Yunus Emre Enstitüsü tarafından Suriye’nin Azez şehrinde savaş mağduru vatandaşlar için toplumda ruh sağlığına ve sosyal kalkınmaya yönelik farkındalık oluşturulacak.
Yunus Emre Enstitüsü, Suriye Güvenli Bölge Psikolojik ve Sosyal Kalkınma Projesi’ni hayata geçiriyor. Enstitü, bölgedeki üniversitelerden seçilen rehberlik ve psikolojik danışmanlık, psikoloji, sosyoloji ve özel eğitim bölümleri öğrencileriyle birlikte Suriye toplumu gerçekliği ve problemlerine çözüm yolları bulmayı amaçlıyor. 2023-2025 yılları arasında tamamlanması hedeflenen projenin tanıtım toplantısı Azez’de bulunan Yunus Emre Enstitüsü Kültür Merkezinde gerçekleştirildi. Toplantıya çok sayıda STK temsilcisi, üniversite temsilcileri, bürokratlar ve vatandaşlar katıldı.

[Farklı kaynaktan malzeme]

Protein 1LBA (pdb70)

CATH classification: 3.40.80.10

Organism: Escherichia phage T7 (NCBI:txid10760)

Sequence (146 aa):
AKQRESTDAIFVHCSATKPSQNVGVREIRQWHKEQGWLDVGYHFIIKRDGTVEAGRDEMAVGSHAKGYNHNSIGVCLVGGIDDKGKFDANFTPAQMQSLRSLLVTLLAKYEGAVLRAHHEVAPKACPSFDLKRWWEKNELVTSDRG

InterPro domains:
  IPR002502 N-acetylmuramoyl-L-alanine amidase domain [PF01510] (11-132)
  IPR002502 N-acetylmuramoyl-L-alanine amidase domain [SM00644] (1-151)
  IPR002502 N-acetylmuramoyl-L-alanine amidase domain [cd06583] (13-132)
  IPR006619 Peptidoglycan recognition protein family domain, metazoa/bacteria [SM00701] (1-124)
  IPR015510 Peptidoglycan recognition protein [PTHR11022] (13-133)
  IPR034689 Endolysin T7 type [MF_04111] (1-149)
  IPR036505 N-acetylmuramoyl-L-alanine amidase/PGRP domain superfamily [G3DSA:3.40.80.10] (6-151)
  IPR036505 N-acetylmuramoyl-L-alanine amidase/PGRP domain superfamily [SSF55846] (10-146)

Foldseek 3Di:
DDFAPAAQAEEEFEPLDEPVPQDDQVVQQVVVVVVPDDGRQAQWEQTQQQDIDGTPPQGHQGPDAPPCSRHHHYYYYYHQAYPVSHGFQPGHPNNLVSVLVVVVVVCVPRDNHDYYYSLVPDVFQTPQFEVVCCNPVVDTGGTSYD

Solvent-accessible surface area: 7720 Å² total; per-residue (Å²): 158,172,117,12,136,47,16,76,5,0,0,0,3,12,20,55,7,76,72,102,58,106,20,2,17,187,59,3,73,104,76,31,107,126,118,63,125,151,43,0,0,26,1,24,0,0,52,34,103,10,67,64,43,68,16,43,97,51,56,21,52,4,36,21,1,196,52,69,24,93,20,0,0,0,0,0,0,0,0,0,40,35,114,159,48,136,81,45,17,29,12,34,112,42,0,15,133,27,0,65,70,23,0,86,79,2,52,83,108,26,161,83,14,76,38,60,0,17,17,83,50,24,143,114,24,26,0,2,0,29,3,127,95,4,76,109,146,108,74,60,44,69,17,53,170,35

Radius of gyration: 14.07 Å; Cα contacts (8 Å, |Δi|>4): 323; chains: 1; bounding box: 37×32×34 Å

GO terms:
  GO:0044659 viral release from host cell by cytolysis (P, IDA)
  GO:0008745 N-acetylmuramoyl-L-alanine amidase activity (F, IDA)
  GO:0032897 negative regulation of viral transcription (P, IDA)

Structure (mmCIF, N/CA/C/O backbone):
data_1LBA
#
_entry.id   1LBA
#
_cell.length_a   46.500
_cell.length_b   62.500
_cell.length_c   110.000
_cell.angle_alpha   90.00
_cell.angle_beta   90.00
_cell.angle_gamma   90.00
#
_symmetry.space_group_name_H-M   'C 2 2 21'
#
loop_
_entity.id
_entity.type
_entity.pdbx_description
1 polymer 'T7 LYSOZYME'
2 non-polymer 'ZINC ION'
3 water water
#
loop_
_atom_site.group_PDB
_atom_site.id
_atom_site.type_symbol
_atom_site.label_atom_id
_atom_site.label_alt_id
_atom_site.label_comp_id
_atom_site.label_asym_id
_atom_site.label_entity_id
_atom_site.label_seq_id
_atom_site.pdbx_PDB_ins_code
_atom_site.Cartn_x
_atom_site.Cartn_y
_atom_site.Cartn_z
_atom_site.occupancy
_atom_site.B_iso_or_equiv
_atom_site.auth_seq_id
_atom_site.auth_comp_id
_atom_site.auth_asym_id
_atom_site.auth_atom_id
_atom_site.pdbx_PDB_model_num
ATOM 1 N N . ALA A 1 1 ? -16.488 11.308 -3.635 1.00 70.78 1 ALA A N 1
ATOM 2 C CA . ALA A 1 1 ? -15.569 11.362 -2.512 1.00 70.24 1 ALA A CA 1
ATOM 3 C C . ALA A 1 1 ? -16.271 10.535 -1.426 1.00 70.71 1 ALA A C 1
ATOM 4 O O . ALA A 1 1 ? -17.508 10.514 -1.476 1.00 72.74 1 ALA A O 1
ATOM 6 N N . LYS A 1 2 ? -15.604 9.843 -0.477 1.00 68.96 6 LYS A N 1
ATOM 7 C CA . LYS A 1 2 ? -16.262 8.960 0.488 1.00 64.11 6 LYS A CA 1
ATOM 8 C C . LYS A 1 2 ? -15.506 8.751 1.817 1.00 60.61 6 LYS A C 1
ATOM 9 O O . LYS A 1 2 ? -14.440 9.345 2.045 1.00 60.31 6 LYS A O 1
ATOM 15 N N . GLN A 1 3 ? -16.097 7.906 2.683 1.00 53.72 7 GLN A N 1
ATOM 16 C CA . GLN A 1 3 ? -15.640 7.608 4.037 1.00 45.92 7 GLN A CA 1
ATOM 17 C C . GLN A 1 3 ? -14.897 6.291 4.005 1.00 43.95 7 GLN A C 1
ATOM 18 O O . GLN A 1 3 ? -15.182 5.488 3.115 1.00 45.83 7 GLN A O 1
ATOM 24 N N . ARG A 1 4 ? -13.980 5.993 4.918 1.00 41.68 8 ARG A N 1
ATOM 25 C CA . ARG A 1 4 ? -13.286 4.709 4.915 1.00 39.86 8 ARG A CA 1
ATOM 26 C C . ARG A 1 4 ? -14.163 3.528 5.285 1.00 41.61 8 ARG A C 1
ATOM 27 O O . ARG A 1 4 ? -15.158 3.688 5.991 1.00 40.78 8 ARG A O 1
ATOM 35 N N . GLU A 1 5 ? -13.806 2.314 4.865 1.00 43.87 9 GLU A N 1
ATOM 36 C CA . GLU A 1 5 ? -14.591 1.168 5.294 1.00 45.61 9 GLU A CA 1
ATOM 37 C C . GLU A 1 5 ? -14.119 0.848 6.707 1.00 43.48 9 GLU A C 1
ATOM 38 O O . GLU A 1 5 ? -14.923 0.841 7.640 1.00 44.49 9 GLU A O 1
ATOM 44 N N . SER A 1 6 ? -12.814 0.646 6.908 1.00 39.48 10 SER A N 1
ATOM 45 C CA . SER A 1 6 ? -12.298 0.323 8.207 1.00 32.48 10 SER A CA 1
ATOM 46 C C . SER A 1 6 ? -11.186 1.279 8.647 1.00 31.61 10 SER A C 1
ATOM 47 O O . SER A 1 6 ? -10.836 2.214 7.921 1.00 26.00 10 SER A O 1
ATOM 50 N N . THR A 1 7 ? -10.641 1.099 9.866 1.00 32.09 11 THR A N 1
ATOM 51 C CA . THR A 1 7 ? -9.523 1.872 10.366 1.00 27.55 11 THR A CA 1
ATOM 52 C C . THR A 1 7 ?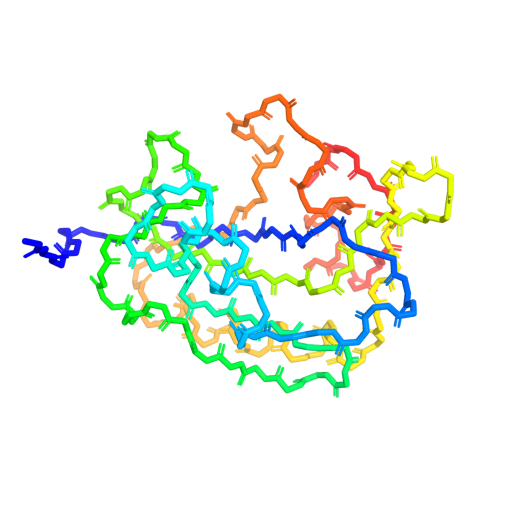 -8.610 0.883 11.047 1.00 24.92 11 THR A C 1
ATOM 53 O O . THR A 1 7 ? -8.682 0.574 12.234 1.00 29.08 11 THR A O 1
ATOM 57 N N . ASP A 1 8 ? -7.742 0.343 10.238 1.00 20.60 12 ASP A N 1
ATOM 58 C CA . ASP A 1 8 ? -6.751 -0.584 10.717 1.00 22.61 12 ASP A CA 1
ATOM 59 C C . ASP A 1 8 ? -5.580 0.082 11.412 1.00 19.35 12 ASP A C 1
ATOM 60 O O . ASP A 1 8 ? -4.862 -0.573 12.168 1.00 15.08 12 ASP A O 1
ATOM 65 N N . ALA A 1 9 ? -5.289 1.352 11.106 1.00 17.30 13 ALA A N 1
ATOM 66 C CA . ALA A 1 9 ? -4.127 1.991 11.685 1.00 13.32 13 ALA A CA 1
ATOM 67 C C . ALA A 1 9 ? -4.225 3.487 11.883 1.00 12.84 13 ALA A C 1
ATOM 68 O O . ALA A 1 9 ? -5.114 4.136 11.317 1.00 14.76 13 ALA A O 1
ATOM 70 N N . ILE A 1 10 ? -3.374 4.018 12.758 1.00 15.01 14 ILE A N 1
ATOM 71 C CA . ILE A 1 10 ? -3.237 5.455 12.971 1.00 15.25 14 ILE A CA 1
ATOM 72 C C . ILE A 1 10 ? -1.773 5.610 12.639 1.00 14.66 14 ILE A C 1
ATOM 73 O O . ILE A 1 10 ? -0.931 4.961 13.281 1.00 14.97 14 ILE A O 1
ATOM 78 N N . PHE A 1 11 ? -1.488 6.398 11.589 1.00 14.95 15 PHE A N 1
ATOM 79 C CA . PHE A 1 11 ? -0.097 6.671 11.159 1.00 14.47 15 PHE A CA 1
ATOM 80 C C . PHE A 1 11 ? 0.352 8.000 11.733 1.00 7.56 15 PHE A C 1
ATOM 81 O O . PHE A 1 11 ? -0.442 8.949 11.749 1.00 9.51 15 PHE A O 1
ATOM 89 N N . VAL A 1 12 ? 1.602 8.104 12.125 1.00 2.83 16 VAL A N 1
ATOM 90 C CA . VAL A 1 12 ? 2.148 9.377 12.581 1.00 7.19 16 VAL A CA 1
ATOM 91 C C . VAL A 1 12 ? 3.190 9.816 11.539 1.00 8.27 16 VAL A C 1
ATOM 92 O O . VAL A 1 12 ? 3.984 9.033 10.966 1.00 3.68 16 VAL A O 1
ATOM 96 N N . HIS A 1 13 ? 3.154 11.120 11.226 1.00 10.91 17 HIS A N 1
ATOM 97 C CA . HIS A 1 13 ? 4.032 11.792 10.267 1.00 9.78 17 HIS A CA 1
ATOM 98 C C . HIS A 1 13 ? 4.506 13.096 10.935 1.00 11.66 17 HIS A C 1
ATOM 99 O O . HIS A 1 13 ? 3.965 13.521 11.964 1.00 14.03 17 HIS A O 1
ATOM 106 N N . CYS A 1 14 ? 5.519 13.713 10.323 1.00 11.26 18 CYS A N 1
ATOM 107 C CA . CYS A 1 14 ? 5.963 15.089 10.565 1.00 13.87 18 CYS A CA 1
ATOM 108 C C . CYS A 1 14 ? 5.781 15.835 9.210 1.00 16.96 18 CYS A C 1
ATOM 109 O O . CYS A 1 14 ? 5.686 15.187 8.133 1.00 17.68 18 CYS A O 1
ATOM 112 N N . SER A 1 15 ? 5.666 17.179 9.258 1.00 11.75 19 SER A N 1
ATOM 113 C CA . SER A 1 15 ? 5.535 18.023 8.084 1.00 6.58 19 SER A CA 1
ATOM 114 C C . SER A 1 15 ? 6.845 18.369 7.378 1.00 6.28 19 SER A C 1
ATOM 115 O O . SER A 1 15 ? 6.833 19.074 6.369 1.00 8.47 19 SER A O 1
ATOM 118 N N . ALA A 1 16 ? 7.981 17.909 7.872 1.00 7.20 20 ALA A N 1
ATOM 119 C CA . ALA A 1 16 ? 9.324 18.161 7.392 1.00 13.24 20 ALA A CA 1
ATOM 120 C C . ALA A 1 16 ? 9.632 19.650 7.302 1.00 13.95 20 ALA A C 1
ATOM 121 O O . ALA A 1 16 ? 10.109 20.135 6.273 1.00 15.89 20 ALA A O 1
ATOM 123 N N . THR A 1 17 ? 9.293 20.389 8.368 1.00 14.79 21 THR A N 1
ATOM 124 C CA . THR A 1 17 ? 9.657 21.790 8.472 1.00 13.21 21 THR A CA 1
ATOM 125 C C . THR A 1 17 ? 10.610 22.019 9.649 1.00 16.24 21 THR A C 1
ATOM 126 O O . THR A 1 17 ? 10.933 21.130 10.465 1.00 15.93 21 THR A O 1
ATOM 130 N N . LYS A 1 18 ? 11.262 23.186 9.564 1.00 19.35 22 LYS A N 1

“Çalışmalarla yalnızca Suriye değil, dünyaya bu bölgeyle ilgili bilgiler sunmuş olacaksınız”
Yunus Emre Enstitüsü Suriye Koordinatörü Fikret Çıtak, konuşmasına Suriye Güvenli Bölgesi Psikolojik ve Sosyal Kalkınma Projesine katkı ve ilgilerden dolayı teşekkür ederek, “İnşallah bugün, üniversite öğrencilerimizle beraber bir kırılma noktası yaşıyoruz. Gençler, sizler bu toprakların en kıymetli hazinesisiniz. Bundan dolayı sizler inşallah bu projeyle birlikte Suriye Güvenli Bölgesinde yapmış olduğunuz çalışmalarla yalnızca Suriye değil, dünyaya bu bölgeyle ilgili bilgiler sunmuş olacaksınız. Bizler inanıyoruz ki, Suriye Güvenli Bölgesinden başlayarak tüm Suriye’de ve insanlık aleminde adalet ve merhamet temelli insana yaraşır bir dünya kurmanın kaygısını, kavgasını ve mücadelesini veriyorsunuz. İnşallah projemiz hayırlara vesile olur. Hepinizi tebrik ediyorum, teşekkürlerimi sunuyorum” dedi.

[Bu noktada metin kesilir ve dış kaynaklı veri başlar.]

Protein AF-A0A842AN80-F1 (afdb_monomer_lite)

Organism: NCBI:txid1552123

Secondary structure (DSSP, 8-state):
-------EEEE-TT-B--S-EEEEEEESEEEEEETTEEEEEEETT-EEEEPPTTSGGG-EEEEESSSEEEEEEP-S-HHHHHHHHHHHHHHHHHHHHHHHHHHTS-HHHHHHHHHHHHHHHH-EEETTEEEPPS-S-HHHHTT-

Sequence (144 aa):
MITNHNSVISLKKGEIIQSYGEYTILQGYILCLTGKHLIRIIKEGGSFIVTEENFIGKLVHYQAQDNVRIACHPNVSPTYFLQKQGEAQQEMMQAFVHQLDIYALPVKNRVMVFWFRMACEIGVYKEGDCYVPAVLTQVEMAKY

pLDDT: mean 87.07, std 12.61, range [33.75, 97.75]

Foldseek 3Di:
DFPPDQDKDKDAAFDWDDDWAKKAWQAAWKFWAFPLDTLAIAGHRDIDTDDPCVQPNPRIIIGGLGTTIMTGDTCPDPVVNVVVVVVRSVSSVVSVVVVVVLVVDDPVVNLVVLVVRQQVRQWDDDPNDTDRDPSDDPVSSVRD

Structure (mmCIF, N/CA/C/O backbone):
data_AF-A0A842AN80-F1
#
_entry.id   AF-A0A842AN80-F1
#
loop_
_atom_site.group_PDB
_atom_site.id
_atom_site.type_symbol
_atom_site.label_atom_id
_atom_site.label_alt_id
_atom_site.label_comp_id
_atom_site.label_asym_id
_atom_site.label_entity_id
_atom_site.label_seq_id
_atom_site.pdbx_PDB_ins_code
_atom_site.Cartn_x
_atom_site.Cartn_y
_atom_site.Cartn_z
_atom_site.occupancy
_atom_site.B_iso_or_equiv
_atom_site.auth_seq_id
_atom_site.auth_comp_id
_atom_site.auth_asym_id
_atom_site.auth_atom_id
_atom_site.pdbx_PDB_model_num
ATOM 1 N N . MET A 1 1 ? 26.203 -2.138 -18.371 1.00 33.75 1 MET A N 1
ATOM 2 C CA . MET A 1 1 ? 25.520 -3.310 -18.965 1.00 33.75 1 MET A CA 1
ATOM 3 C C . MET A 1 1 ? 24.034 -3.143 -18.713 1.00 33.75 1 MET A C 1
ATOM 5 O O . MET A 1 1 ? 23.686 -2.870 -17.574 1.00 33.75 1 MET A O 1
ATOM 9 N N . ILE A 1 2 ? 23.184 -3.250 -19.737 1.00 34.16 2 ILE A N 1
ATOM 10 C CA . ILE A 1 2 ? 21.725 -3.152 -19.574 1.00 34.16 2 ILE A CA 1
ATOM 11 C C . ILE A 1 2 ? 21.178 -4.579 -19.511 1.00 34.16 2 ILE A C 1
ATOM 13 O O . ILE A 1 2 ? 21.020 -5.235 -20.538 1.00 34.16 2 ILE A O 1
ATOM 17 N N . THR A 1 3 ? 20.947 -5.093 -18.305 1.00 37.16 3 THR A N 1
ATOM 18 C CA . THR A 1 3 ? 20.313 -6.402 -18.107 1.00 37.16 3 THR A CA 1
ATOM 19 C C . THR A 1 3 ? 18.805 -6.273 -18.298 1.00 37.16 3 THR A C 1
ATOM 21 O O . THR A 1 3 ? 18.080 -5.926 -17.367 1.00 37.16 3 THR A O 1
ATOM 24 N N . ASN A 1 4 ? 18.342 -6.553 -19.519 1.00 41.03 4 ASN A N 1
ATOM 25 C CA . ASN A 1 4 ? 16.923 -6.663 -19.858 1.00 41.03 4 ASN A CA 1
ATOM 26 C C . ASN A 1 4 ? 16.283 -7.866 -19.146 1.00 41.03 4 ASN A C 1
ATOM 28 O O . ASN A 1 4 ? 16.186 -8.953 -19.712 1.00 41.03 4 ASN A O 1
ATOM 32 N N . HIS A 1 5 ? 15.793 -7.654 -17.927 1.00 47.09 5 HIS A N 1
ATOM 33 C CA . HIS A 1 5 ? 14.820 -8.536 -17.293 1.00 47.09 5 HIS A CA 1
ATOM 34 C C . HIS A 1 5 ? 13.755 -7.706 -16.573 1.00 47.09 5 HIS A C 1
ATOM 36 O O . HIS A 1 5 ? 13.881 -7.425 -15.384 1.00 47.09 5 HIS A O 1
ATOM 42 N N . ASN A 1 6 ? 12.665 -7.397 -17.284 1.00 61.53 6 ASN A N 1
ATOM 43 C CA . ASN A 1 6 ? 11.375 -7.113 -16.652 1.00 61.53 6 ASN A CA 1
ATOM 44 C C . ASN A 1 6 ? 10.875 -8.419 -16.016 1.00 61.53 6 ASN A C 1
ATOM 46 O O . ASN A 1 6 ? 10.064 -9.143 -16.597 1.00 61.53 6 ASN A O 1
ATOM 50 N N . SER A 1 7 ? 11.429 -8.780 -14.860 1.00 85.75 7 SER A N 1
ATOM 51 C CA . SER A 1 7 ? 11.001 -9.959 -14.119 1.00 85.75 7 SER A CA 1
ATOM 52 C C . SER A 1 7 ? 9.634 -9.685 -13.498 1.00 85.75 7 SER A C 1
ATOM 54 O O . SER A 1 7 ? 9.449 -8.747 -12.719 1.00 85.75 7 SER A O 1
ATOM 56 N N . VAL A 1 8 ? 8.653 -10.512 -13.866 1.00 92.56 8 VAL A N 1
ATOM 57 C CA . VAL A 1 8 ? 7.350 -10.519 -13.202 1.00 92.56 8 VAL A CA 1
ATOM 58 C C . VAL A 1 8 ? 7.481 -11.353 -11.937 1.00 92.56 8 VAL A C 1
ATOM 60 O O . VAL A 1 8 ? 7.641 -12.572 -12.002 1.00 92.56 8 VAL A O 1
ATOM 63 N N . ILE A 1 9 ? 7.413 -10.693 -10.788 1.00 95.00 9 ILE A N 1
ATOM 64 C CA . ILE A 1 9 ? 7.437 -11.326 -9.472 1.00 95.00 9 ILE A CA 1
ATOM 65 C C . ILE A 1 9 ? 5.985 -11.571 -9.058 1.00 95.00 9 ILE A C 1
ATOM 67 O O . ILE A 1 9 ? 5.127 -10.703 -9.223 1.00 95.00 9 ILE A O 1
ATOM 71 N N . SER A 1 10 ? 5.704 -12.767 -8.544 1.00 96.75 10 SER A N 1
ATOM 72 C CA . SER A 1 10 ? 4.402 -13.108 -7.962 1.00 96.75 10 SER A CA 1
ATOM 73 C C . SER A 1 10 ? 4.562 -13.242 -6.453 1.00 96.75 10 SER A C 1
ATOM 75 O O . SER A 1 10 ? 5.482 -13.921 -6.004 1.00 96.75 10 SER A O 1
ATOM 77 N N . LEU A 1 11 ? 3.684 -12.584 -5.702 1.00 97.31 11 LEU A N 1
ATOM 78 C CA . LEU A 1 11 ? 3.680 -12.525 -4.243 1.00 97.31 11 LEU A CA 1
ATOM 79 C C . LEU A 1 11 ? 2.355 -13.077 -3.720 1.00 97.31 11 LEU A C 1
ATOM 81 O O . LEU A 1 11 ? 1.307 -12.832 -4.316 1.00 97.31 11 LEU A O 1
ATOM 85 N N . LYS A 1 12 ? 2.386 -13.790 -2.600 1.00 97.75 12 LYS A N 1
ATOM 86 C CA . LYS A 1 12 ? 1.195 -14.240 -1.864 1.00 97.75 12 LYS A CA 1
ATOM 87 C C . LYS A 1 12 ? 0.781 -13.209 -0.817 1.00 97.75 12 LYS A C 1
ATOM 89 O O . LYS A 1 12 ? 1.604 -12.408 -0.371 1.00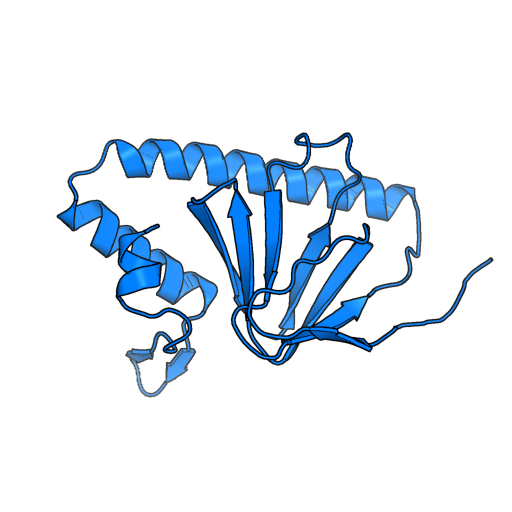 97.75 12 LYS A O 1
ATOM 94 N N . LYS A 1 13 ? -0.469 -13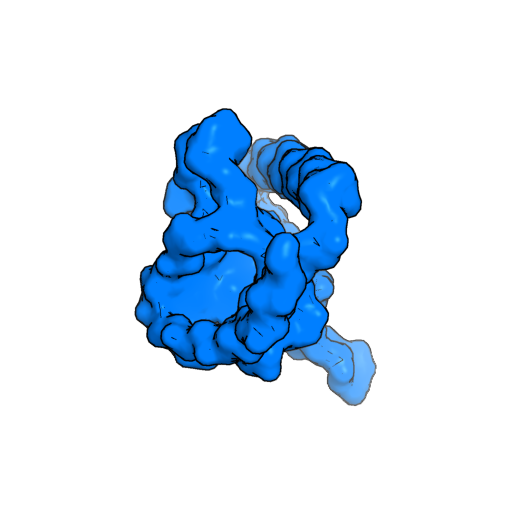.292 -0.341 1.00 95.75 13 LYS A N 1
ATOM 95 C CA . LYS A 1 13 ? -0.945 -12.456 0.771 1.00 95.75 13 LYS A CA 1
ATOM 96 C C . LYS A 1 13 ? 0.025 -12.522 1.958 1.00 95.75 13 LYS A C 1
ATOM 98 O O . LYS A 1 13 ? 0.316 -13.599 2.473 1.00 95.75 13 LYS A O 1
ATOM 103 N N . GLY A 1 14 ? 0.461 -11.355 2.416 1.00 94.75 14 GLY A N 1
ATOM 104 C CA . GLY A 1 14 ? 1.354 -11.172 3.552 1.00 94.75 14 GLY A CA 1
ATOM 105 C C . GLY A 1 14 ? 2.846 -11.135 3.206 1.00 94.75 14 GLY A C 1
ATOM 106 O O . GLY A 1 14 ? 3.628 -10.729 4.067 1.00 94.75 14 GLY A O 1
ATOM 107 N N . GLU A 1 15 ? 3.259 -11.501 1.989 1.00 96.75 15 GLU A N 1
ATOM 108 C CA . GLU A 1 15 ? 4.669 -11.434 1.580 1.00 96.75 15 GLU A CA 1
ATOM 109 C C . GLU A 1 15 ? 5.132 -9.979 1.404 1.00 96.75 15 GLU A C 1
ATOM 111 O O . GLU A 1 15 ? 4.382 -9.118 0.936 1.00 96.75 15 GLU A O 1
ATOM 116 N N . ILE A 1 16 ? 6.375 -9.705 1.812 1.00 94.56 16 ILE A N 1
ATOM 117 C CA . ILE A 1 16 ? 6.984 -8.369 1.821 1.00 94.56 16 ILE A CA 1
ATOM 118 C C . ILE A 1 16 ? 8.053 -8.292 0.731 1.00 94.56 16 ILE A C 1
ATOM 120 O O . ILE A 1 16 ? 8.871 -9.201 0.588 1.00 94.56 16 ILE A O 1
ATOM 124 N N . ILE A 1 17 ? 8.078 -7.183 -0.006 1.00 92.56 17 ILE A N 1
ATOM 125 C CA . ILE A 1 17 ? 9.090 -6.912 -1.031 1.00 92.56 17 ILE A CA 1
ATOM 126 C C . ILE A 1 17 ? 10.388 -6.479 -0.343 1.00 92.56 17 ILE A C 1
ATOM 128 O O . ILE A 1 17 ? 10.432 -5.436 0.306 1.00 92.56 17 ILE A O 1
ATOM 132 N N . GLN A 1 18 ? 11.430 -7.305 -0.465 1.00 86.56 18 GLN A N 1
ATOM 133 C CA . GLN A 1 18 ? 12.728 -7.095 0.193 1.00 86.56 18 GLN A CA 1
ATOM 134 C C . GLN A 1 18 ? 13.796 -6.481 -0.724 1.00 86.56 18 GLN A C 1
ATOM 136 O O . GLN A 1 18 ? 14.760 -5.899 -0.234 1.00 86.56 18 GLN A O 1
ATOM 141 N N . SER A 1 19 ? 13.661 -6.626 -2.044 1.00 87.50 19 SER A N 1
ATOM 142 C CA . SER A 1 19 ? 14.596 -6.058 -3.016 1.00 87.50 19 SER A CA 1
ATOM 143 C C . SER A 1 19 ? 14.323 -4.570 -3.244 1.00 87.50 19 SER A C 1
ATOM 145 O O . SER A 1 19 ? 13.175 -4.150 -3.369 1.00 87.50 19 SER A O 1
ATOM 147 N N . TYR A 1 20 ? 15.393 -3.774 -3.308 1.00 86.25 20 TYR A N 1
ATOM 148 C CA . TYR A 1 20 ? 15.314 -2.382 -3.745 1.00 86.25 20 TYR A CA 1
ATOM 149 C C . TYR A 1 20 ? 15.006 -2.317 -5.249 1.00 86.25 20 TYR A C 1
ATOM 151 O O . TYR A 1 20 ? 15.399 -3.205 -6.011 1.00 86.25 20 TYR A O 1
ATOM 159 N N . GLY A 1 21 ? 14.341 -1.248 -5.684 1.00 88.31 21 GLY A N 1
ATOM 160 C CA . GLY A 1 21 ? 13.994 -1.050 -7.092 1.00 88.31 21 GLY A CA 1
ATOM 161 C C . GLY A 1 21 ? 12.714 -0.249 -7.301 1.00 88.31 21 GLY A C 1
ATOM 162 O O . GLY A 1 21 ? 12.017 0.110 -6.349 1.00 88.31 21 GLY A O 1
ATOM 163 N N . GLU A 1 22 ? 12.415 0.034 -8.567 1.00 89.75 22 GLU A N 1
ATOM 164 C CA . GLU A 1 22 ? 11.134 0.590 -9.002 1.00 89.75 22 GLU A CA 1
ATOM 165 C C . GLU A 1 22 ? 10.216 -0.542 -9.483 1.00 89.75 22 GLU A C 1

“Proje geleceğe ışık tutacak”
Yunus Emre Enstitüsü Başkan Yardımcısı Kutalmış Yalçın, Yunus Emre Enstitüsünün dünya çapında 84 yurt dışı temsilciliği açtığını hatırlatarak, “Güvenli bölgedeki faaliyetlerimiz ise Azez, Afrin ve El-Bab kültür merkezleri olmak üzere bir yandan devam etmektedir. Bugün burada bulunmamızın en önemli nedeni ise meskur bulunan üniversitelerin paydaşları, YEE işbirliğinde Aile, Sosyal Hizmetler Bakanlığı’nın temsilcileri ile birlikte psikolojik ve kalkınma destek programının tanıtımını yapmış bulunuyoruz. Bu program kendi içerisinde birtakım nitel ve nicel verilere dayanan saha araştırmalarını barındırmaktadır. Geleceğe ışık tutacak olan bu projenin neticesinde önemli sayısal verileri vatandaşlarımızla paylaşma imkanı yakalamış bulunacağız” diye konuştu.
“Türkçe’nin birleştirici gücü Suriye’de olduğu gibi dünya çapında da karşımıza çıkmış bulunmaktadır”
Yunus Emre Enstitüsünün Türk dilini, kültürünü, sanatını ve tarihini dünya çapında tanıtılması için faaliyetler gerçekleştirdiğini ifade eden Yalçın, “Türkiye ile bağ kuran dost, insan sayısını artırmaya yönelik çalışmaktadır. ‘Türkçe Birleştirir’ sloganını uzun yıllar kullanıyoruz. Bu sloganın gereği olarak da Türkçe’nin birleştirici gücü Suriye’de olduğu gibi dünya çapında da karşımıza çıkmış bulunmaktadır” dedi.
Proje toplantısı piyano dinletisi ve katılımcıların aile fotoğrafı çekilmesinin ardından sona erdi.